Saved entries:
====

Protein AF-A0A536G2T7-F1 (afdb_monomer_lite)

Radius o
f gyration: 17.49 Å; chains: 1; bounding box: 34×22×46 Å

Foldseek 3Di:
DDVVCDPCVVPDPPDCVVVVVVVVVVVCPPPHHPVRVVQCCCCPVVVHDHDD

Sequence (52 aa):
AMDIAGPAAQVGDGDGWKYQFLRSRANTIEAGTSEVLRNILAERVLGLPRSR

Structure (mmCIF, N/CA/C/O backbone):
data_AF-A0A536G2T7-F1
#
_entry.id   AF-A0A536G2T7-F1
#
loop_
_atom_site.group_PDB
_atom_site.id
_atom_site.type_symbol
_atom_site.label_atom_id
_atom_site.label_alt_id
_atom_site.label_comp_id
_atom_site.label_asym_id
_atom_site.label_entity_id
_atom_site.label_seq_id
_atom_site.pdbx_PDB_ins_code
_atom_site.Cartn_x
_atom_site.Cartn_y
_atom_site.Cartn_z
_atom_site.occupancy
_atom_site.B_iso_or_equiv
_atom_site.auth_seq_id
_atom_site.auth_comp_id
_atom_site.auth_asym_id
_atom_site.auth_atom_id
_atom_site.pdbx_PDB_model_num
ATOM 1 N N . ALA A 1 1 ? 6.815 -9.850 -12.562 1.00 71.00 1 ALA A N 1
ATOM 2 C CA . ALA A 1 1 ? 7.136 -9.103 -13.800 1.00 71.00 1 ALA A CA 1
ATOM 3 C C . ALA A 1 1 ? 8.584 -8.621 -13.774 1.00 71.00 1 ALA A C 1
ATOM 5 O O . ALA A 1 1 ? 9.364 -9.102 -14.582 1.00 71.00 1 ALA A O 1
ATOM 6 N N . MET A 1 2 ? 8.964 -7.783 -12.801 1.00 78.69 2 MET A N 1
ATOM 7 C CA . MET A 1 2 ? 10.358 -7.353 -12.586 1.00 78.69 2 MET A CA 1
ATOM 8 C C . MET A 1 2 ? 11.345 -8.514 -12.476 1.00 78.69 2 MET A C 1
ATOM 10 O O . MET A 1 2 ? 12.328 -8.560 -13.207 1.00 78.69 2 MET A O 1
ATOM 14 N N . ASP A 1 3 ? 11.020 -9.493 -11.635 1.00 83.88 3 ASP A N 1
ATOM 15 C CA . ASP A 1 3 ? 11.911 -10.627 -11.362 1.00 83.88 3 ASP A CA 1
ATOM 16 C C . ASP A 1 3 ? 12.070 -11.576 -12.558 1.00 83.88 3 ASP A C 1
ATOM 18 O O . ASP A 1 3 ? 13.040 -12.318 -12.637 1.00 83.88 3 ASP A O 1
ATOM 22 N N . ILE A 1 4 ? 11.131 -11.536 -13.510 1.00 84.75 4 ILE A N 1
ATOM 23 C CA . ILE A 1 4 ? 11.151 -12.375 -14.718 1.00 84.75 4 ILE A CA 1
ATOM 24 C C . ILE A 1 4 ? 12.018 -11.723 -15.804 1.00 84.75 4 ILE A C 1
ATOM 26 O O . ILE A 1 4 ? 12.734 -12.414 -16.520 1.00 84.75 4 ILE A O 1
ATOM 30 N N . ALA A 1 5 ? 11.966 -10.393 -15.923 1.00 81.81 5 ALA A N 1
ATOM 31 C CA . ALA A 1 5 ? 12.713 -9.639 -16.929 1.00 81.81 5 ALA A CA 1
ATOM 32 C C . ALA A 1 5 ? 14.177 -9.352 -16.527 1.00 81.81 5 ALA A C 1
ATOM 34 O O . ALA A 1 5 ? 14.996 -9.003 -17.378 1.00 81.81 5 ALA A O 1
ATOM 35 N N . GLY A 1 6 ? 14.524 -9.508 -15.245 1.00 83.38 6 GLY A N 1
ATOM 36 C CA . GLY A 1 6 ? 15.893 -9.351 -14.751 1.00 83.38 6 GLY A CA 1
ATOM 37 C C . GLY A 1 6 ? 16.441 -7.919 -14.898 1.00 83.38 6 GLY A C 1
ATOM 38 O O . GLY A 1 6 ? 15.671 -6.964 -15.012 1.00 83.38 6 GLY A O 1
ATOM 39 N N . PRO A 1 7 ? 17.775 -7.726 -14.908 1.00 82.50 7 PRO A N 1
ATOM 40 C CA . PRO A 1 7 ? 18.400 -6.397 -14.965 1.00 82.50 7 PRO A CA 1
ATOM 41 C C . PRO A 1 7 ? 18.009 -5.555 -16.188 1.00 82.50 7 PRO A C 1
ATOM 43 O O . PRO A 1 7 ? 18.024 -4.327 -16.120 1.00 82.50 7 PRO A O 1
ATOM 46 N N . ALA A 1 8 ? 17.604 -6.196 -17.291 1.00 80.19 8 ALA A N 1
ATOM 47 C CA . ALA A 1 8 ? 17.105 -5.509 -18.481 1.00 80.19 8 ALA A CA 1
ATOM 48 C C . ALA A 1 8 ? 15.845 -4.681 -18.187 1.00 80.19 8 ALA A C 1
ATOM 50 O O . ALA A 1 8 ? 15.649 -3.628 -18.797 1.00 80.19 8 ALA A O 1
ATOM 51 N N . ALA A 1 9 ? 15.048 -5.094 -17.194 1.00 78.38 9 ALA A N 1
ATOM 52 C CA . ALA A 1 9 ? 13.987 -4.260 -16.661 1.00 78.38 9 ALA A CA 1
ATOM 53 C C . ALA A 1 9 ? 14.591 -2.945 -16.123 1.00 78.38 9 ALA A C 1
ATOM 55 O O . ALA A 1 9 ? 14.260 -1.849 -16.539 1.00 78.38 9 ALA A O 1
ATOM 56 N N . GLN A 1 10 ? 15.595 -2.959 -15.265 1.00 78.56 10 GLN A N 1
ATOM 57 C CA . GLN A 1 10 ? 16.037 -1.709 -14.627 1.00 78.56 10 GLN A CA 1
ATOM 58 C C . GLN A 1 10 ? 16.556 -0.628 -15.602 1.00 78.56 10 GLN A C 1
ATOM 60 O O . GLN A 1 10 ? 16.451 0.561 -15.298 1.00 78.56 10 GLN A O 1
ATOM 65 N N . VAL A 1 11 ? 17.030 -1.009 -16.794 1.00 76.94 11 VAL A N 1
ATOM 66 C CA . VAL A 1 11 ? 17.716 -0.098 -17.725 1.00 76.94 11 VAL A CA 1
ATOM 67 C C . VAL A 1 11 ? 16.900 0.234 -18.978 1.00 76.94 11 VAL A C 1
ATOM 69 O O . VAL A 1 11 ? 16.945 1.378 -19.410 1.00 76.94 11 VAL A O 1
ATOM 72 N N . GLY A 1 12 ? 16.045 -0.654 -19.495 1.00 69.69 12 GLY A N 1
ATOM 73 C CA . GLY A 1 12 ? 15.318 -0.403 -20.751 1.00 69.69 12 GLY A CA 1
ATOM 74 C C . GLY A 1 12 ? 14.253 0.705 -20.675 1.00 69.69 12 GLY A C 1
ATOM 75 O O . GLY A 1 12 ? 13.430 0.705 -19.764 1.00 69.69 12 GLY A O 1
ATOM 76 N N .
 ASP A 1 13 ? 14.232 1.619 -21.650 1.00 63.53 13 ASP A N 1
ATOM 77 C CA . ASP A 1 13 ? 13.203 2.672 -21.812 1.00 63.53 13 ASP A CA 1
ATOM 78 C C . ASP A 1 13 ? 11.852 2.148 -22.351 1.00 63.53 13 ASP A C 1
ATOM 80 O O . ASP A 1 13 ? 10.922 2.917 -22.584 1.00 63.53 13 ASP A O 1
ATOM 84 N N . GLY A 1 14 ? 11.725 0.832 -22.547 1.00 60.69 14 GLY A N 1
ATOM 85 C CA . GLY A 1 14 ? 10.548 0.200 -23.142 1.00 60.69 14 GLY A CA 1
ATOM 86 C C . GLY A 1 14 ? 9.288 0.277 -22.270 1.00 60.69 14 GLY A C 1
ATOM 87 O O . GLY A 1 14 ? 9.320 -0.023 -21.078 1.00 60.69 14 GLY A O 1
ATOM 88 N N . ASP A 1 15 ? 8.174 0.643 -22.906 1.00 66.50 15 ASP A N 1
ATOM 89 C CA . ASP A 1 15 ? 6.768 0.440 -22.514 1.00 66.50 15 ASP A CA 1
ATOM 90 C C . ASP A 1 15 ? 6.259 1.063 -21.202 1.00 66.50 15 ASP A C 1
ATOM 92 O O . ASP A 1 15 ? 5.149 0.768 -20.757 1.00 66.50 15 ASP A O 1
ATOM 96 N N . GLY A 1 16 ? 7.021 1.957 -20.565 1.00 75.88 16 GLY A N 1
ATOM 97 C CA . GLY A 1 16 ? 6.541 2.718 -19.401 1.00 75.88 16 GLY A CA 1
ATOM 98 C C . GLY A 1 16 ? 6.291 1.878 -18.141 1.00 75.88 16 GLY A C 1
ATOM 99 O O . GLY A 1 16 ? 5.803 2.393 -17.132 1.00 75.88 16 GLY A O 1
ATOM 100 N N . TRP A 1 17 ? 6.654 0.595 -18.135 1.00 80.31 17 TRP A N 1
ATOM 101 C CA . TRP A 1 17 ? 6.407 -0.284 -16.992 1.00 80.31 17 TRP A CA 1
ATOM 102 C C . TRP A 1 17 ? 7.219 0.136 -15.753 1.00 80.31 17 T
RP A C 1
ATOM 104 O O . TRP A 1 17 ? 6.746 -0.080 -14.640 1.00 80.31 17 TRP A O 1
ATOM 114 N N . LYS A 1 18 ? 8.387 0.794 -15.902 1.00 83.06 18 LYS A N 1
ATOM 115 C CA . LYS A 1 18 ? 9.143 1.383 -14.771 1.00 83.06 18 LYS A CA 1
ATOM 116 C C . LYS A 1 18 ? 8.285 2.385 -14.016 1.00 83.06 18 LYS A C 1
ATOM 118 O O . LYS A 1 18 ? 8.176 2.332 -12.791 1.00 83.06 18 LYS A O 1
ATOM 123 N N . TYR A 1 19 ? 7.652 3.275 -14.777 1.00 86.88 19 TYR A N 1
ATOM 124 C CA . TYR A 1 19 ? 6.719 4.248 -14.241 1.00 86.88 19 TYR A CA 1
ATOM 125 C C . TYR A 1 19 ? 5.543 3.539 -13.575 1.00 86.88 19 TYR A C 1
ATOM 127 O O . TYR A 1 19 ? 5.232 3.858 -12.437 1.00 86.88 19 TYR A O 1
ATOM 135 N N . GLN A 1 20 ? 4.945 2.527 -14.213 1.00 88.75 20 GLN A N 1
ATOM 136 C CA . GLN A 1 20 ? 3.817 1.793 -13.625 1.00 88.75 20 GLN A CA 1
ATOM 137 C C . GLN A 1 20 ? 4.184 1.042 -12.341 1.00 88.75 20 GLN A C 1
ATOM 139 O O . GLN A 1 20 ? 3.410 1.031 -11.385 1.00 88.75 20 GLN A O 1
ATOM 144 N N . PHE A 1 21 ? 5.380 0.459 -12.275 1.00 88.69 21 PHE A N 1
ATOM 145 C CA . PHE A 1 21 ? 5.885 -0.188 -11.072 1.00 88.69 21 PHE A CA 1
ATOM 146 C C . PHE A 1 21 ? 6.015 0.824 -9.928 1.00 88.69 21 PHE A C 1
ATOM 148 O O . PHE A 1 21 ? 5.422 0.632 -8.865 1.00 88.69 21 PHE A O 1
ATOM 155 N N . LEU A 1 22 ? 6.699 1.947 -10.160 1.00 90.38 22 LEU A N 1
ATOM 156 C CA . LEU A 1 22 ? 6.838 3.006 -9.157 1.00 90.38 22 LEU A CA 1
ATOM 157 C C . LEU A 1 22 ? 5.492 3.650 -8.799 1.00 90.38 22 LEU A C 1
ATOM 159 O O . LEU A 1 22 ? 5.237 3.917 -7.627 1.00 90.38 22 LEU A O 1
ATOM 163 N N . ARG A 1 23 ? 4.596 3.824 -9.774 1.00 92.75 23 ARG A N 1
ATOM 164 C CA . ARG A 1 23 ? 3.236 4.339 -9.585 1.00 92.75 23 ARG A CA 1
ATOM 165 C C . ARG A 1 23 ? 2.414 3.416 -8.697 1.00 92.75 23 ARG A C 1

====

▶ Work to complete: Write down exactly the span of lines above from the one containing "ATOM 6 N N ." to the one containing "ATOM 26 O O", both ends included.

▶ Answer to this task:
ATOM 6 N N . MET A 1 2 ? 8.964 -7.783 -12.801 1.00 78.69 2 MET A N 1
ATOM 7 C CA . MET A 1 2 ? 10.358 -7.353 -12.586 1.00 78.69 2 MET A CA 1
ATOM 8 C C . MET A 1 2 ? 11.345 -8.514 -12.476 1.00 78.69 2 MET A C 1
ATOM 10 O O . MET A 1 2 ? 12.328 -8.560 -13.207 1.00 78.69 2 MET A O 1
ATOM 14 N N . ASP A 1 3 ? 11.020 -9.493 -11.635 1.00 83.88 3 ASP A N 1
ATOM 15 C CA . ASP A 1 3 ? 11.911 -10.627 -11.362 1.00 83.88 3 ASP A CA 1
ATOM 16 C C . ASP A 1 3 ? 12.070 -11.576 -12.558 1.00 83.88 3 ASP A C 1
ATOM 18 O O . ASP A 1 3 ? 13.040 -12.318 -12.637 1.00 83.88 3 ASP A O 1
ATOM 22 N N . ILE A 1 4 ? 11.131 -11.536 -13.510 1.00 84.75 4 ILE A N 1
ATOM 23 C CA . ILE A 1 4 ? 11.151 -12.375 -14.718 1.00 84.75 4 ILE A CA 1
ATOM 24 C C . ILE A 1 4 ? 12.018 -11.723 -15.804 1.00 84.75 4 ILE A C 1
ATOM 26 O O . ILE A 1 4 ? 12.734 -12.414 -16.520 1.00 84.75 4 ILE A O 1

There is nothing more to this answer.